Given the relative short-term nature of my own entry and exit parameters, as of yesterday I am now fully in cash, waiting for the markets to make their next move. Individual traders should remember that cash is a position, which is an important positional advantage when conditions are not favourable. You don't have to be in the markets all the time. This is a phase where patience and discipline are tested.
My stops allowed me to exit trades where either the trend never really started, or where the trend had finished, with emotional indifference. The stop methodology took me out of the losing trades with small losses - just as it should do. No second guessing, no stress, and certainly no hoping that price would reverse back and start to go in my favour.
Other traders who, by definition, trade longer-term trends, may currently be experiencing a bigger pullback in their positions prior to any trailing stops are hit. By the same token, their systems will allow them to ride longer-term trends, while coping with bigger retracements. All a matter of preference.
The giving back of open profits is where a lot of traders struggle with trend following. With hindsight, they can see where the extreme of a price move was, and they end up berating themselves for not exiting the trade at the top, even though that would have meant overriding their exit rules.
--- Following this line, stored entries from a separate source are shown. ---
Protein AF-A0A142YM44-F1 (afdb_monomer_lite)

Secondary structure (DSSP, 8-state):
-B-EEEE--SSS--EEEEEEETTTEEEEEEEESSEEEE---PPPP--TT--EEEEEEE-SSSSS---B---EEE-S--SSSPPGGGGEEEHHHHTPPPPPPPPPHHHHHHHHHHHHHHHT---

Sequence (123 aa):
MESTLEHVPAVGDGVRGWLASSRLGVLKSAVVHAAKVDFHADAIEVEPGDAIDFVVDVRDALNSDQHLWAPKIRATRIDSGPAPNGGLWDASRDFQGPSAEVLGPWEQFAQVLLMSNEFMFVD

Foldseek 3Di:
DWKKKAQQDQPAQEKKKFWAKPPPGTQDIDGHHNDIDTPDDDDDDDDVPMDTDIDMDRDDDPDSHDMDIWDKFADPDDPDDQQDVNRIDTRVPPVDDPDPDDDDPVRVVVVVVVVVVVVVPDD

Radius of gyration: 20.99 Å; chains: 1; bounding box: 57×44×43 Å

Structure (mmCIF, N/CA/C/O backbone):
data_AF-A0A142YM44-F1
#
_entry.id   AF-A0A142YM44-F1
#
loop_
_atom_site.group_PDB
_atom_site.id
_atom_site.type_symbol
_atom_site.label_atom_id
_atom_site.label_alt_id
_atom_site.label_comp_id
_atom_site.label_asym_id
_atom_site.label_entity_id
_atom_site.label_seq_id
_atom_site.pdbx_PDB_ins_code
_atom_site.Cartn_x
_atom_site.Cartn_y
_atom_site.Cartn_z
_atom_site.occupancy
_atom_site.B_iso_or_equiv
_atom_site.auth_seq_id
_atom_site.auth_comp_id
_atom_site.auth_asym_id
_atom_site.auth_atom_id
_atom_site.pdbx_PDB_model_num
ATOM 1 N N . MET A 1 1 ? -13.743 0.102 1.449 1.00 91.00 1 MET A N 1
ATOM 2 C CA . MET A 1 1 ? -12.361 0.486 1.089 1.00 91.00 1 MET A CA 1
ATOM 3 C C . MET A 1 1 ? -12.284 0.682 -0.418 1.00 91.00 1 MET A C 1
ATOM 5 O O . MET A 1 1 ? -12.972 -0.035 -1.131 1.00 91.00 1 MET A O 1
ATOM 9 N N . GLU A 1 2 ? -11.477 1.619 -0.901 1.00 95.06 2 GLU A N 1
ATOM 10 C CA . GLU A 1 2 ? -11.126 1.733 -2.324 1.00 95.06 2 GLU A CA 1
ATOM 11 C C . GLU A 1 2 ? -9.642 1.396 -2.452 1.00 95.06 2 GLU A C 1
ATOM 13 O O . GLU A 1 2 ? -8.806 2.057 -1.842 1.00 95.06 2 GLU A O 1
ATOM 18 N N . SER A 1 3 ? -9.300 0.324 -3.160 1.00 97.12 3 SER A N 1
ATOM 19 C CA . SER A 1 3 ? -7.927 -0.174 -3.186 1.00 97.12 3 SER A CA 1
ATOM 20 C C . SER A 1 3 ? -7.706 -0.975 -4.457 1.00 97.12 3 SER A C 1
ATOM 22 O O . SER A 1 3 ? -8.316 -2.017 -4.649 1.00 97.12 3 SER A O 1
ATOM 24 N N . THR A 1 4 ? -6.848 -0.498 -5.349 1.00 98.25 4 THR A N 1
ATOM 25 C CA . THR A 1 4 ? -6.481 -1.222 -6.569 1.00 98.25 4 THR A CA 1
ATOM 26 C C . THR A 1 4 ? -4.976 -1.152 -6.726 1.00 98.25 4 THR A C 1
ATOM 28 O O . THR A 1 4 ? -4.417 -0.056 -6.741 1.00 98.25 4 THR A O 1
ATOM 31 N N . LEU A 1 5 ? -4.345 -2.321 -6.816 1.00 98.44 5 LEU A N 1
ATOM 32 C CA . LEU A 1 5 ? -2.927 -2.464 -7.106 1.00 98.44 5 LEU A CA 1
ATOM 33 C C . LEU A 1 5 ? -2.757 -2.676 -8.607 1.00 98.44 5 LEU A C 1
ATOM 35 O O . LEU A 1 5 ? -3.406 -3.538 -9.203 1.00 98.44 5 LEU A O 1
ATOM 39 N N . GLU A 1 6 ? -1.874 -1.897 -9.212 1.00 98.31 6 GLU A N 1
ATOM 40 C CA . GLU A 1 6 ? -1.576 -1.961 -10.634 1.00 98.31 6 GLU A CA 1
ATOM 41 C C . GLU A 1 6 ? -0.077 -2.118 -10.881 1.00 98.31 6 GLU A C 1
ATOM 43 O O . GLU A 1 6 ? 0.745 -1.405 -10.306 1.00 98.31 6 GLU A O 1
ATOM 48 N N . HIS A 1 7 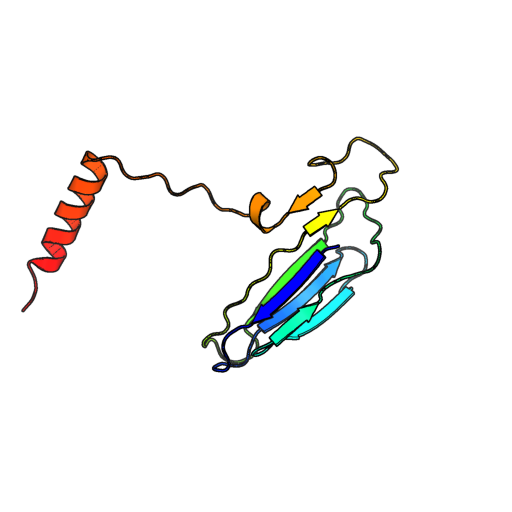? 0.249 -3.022 -11.801 1.00 97.88 7 HIS A N 1
ATOM 49 C CA . HIS A 1 7 ? 1.559 -3.141 -12.427 1.00 97.88 7 HIS A CA 1
ATOM 50 C C . HIS A 1 7 ? 1.388 -2.918 -13.928 1.00 97.88 7 HIS A C 1
ATOM 52 O O . HIS A 1 7 ? 0.760 -3.732 -14.604 1.00 97.88 7 HIS A O 1
ATOM 58 N N . VAL A 1 8 ? 1.924 -1.816 -14.452 1.00 96.94 8 VAL A N 1
ATOM 59 C CA . VAL A 1 8 ? 1.711 -1.407 -15.852 1.00 96.94 8 VAL A CA 1
ATOM 60 C C . VAL A 1 8 ? 2.612 -2.153 -16.842 1.00 96.94 8 VAL A C 1
ATOM 62 O O . VAL A 1 8 ? 2.098 -2.592 -17.873 1.00 96.94 8 VAL A O 1
ATOM 65 N N . PRO A 1 9 ? 3.929 -2.299 -16.598 1.00 95.69 9 PRO A N 1
ATOM 66 C CA . PRO A 1 9 ? 4.824 -2.883 -17.588 1.00 95.69 9 PRO A CA 1
ATOM 67 C C . PRO A 1 9 ? 4.452 -4.329 -17.919 1.00 95.69 9 PRO A C 1
ATOM 69 O O . PRO A 1 9 ? 4.051 -5.101 -17.049 1.00 95.69 9 PRO A O 1
ATOM 72 N N . ALA A 1 10 ? 4.590 -4.682 -19.198 1.00 94.06 10 ALA A N 1
ATOM 73 C CA . ALA A 1 10 ? 4.513 -6.067 -19.666 1.00 94.06 10 ALA A CA 1
ATOM 74 C C . ALA A 1 10 ? 5.867 -6.788 -19.610 1.00 94.06 10 ALA A C 1
ATOM 76 O O . ALA A 1 10 ? 5.928 -8.004 -19.766 1.00 94.06 10 ALA A O 1
ATOM 77 N N . VAL A 1 11 ? 6.944 -6.017 -19.453 1.00 92.62 11 VAL A N 1
ATOM 78 C CA . VAL A 1 11 ? 8.295 -6.510 -19.187 1.00 92.62 11 VAL A CA 1
ATOM 79 C C . VAL A 1 11 ? 8.501 -6.613 -17.678 1.00 92.62 11 VAL A C 1
ATOM 81 O O . VAL A 1 11 ? 7.948 -5.802 -16.937 1.00 92.62 11 VAL A O 1
ATOM 84 N N . GLY A 1 12 ? 9.321 -7.572 -17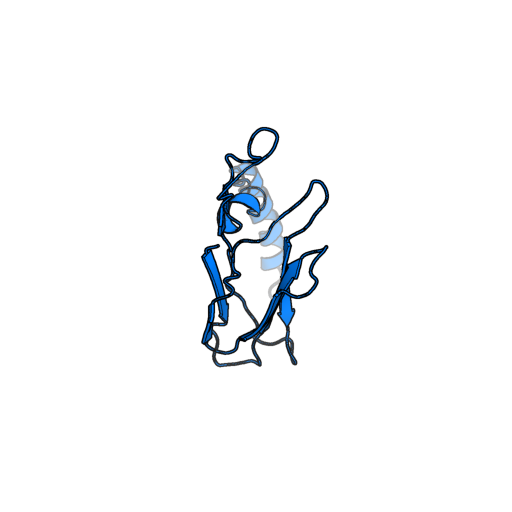.251 1.00 91.69 12 GLY A N 1
ATOM 85 C CA . GLY A 1 12 ? 9.495 -7.906 -15.837 1.00 91.69 12 GLY A CA 1
ATOM 86 C C . GLY A 1 12 ? 8.627 -9.088 -15.416 1.00 91.69 12 GLY A C 1
ATOM 87 O O . GLY A 1 12 ? 8.083 -9.795 -16.267 1.00 91.69 12 GLY A O 1
ATOM 88 N N . ASP A 1 13 ? 8.517 -9.292 -14.105 1.00 93.69 13 ASP A N 1
ATOM 89 C CA . ASP A 1 13 ? 7.780 -10.421 -13.517 1.00 93.69 13 ASP A CA 1
ATOM 90 C C . ASP A 1 13 ? 6.565 -9.968 -12.694 1.00 93.69 13 ASP A C 1
ATOM 92 O O . ASP A 1 13 ? 5.695 -10.778 -12.332 1.00 93.69 13 ASP A O 1
ATOM 96 N N . GLY A 1 14 ? 6.477 -8.661 -12.439 1.00 96.06 14 GLY A N 1
ATOM 97 C CA . GLY A 1 14 ? 5.397 -8.034 -11.707 1.00 96.06 14 GLY A CA 1
ATOM 98 C C . GLY A 1 14 ? 5.685 -7.936 -10.218 1.00 96.06 14 GLY A C 1
ATOM 99 O O . GLY A 1 14 ? 6.771 -8.220 -9.715 1.00 96.06 14 GLY A O 1
ATOM 100 N N . VAL A 1 15 ? 4.649 -7.567 -9.479 1.00 97.75 15 VAL A N 1
ATOM 101 C CA . VAL A 1 15 ? 4.721 -7.411 -8.026 1.00 97.75 15 VAL A CA 1
ATOM 102 C C . VAL A 1 15 ? 3.807 -8.397 -7.323 1.00 97.75 15 VAL A C 1
ATOM 104 O O . VAL A 1 15 ? 2.845 -8.912 -7.907 1.00 97.75 15 VAL A O 1
ATOM 107 N N . ARG A 1 16 ? 4.072 -8.643 -6.041 1.00 98.06 16 ARG A N 1
ATOM 108 C CA . ARG A 1 16 ? 3.106 -9.292 -5.154 1.00 98.06 16 ARG A CA 1
ATOM 109 C C . ARG A 1 16 ? 2.590 -8.265 -4.165 1.00 98.06 16 ARG A C 1
ATOM 111 O O . ARG A 1 16 ? 3.355 -7.474 -3.623 1.00 98.06 16 ARG A O 1
ATOM 118 N N . GLY A 1 17 ? 1.280 -8.271 -3.967 1.00 98.19 17 GLY A N 1
ATOM 119 C CA . GLY A 1 17 ? 0.602 -7.409 -3.011 1.00 98.19 17 GLY A CA 1
ATOM 120 C C . GLY A 1 17 ? -0.011 -8.216 -1.879 1.00 98.19 17 GLY A C 1
ATOM 121 O O . GLY A 1 17 ? -0.541 -9.306 -2.114 1.00 98.19 17 GLY A O 1
ATOM 122 N N . TRP A 1 18 ? -0.011 -7.645 -0.677 1.00 98.44 18 TRP A N 1
ATOM 123 C CA . TRP A 1 18 ? -0.748 -8.136 0.483 1.00 98.44 18 TRP A CA 1
ATOM 124 C C . TRP A 1 18 ? -1.542 -7.007 1.132 1.00 98.44 18 TRP A C 1
ATOM 126 O O . TRP A 1 18 ? -1.030 -5.906 1.325 1.00 98.44 18 TRP A O 1
ATOM 136 N N . LEU A 1 19 ? -2.781 -7.316 1.504 1.00 98.00 19 LEU A N 1
ATOM 137 C CA . LEU A 1 19 ? -3.556 -6.576 2.489 1.00 98.00 19 LEU A CA 1
ATOM 138 C C . LEU A 1 19 ? -3.578 -7.414 3.765 1.00 98.00 19 LEU A C 1
ATOM 140 O O . LEU A 1 19 ? -4.102 -8.531 3.756 1.00 98.00 19 LEU A O 1
ATOM 144 N N . ALA A 1 20 ? -3.012 -6.889 4.843 1.00 97.50 20 ALA A N 1
ATOM 145 C CA . ALA A 1 20 ? -2.916 -7.578 6.119 1.00 97.50 20 ALA A CA 1
ATOM 146 C C . ALA A 1 20 ? -3.511 -6.742 7.251 1.00 97.50 20 ALA A C 1
ATOM 148 O O . ALA A 1 20 ? -3.529 -5.518 7.211 1.00 97.50 20 ALA A O 1
ATOM 149 N N . SER A 1 21 ? -4.007 -7.431 8.267 1.00 97.19 21 SER A N 1
ATOM 150 C CA . SER A 1 21 ? -4.380 -6.870 9.555 1.00 97.19 21 SER A CA 1
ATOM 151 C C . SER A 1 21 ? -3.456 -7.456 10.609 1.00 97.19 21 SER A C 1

The danger of doing that is, the next time you exit a trade in such a fashion, you may feel smart for a couple of days. However, it is quite possible that trade may develop into the biggest trend of the year, giving you a multiple R profit. But you cut your profits short. This is a good example of a recency bias affecting your trading.
Now we are out of the market, we can wait and observe objectively to see what the markets do next, and prepare ourselves for when the markets are more favourable towards us.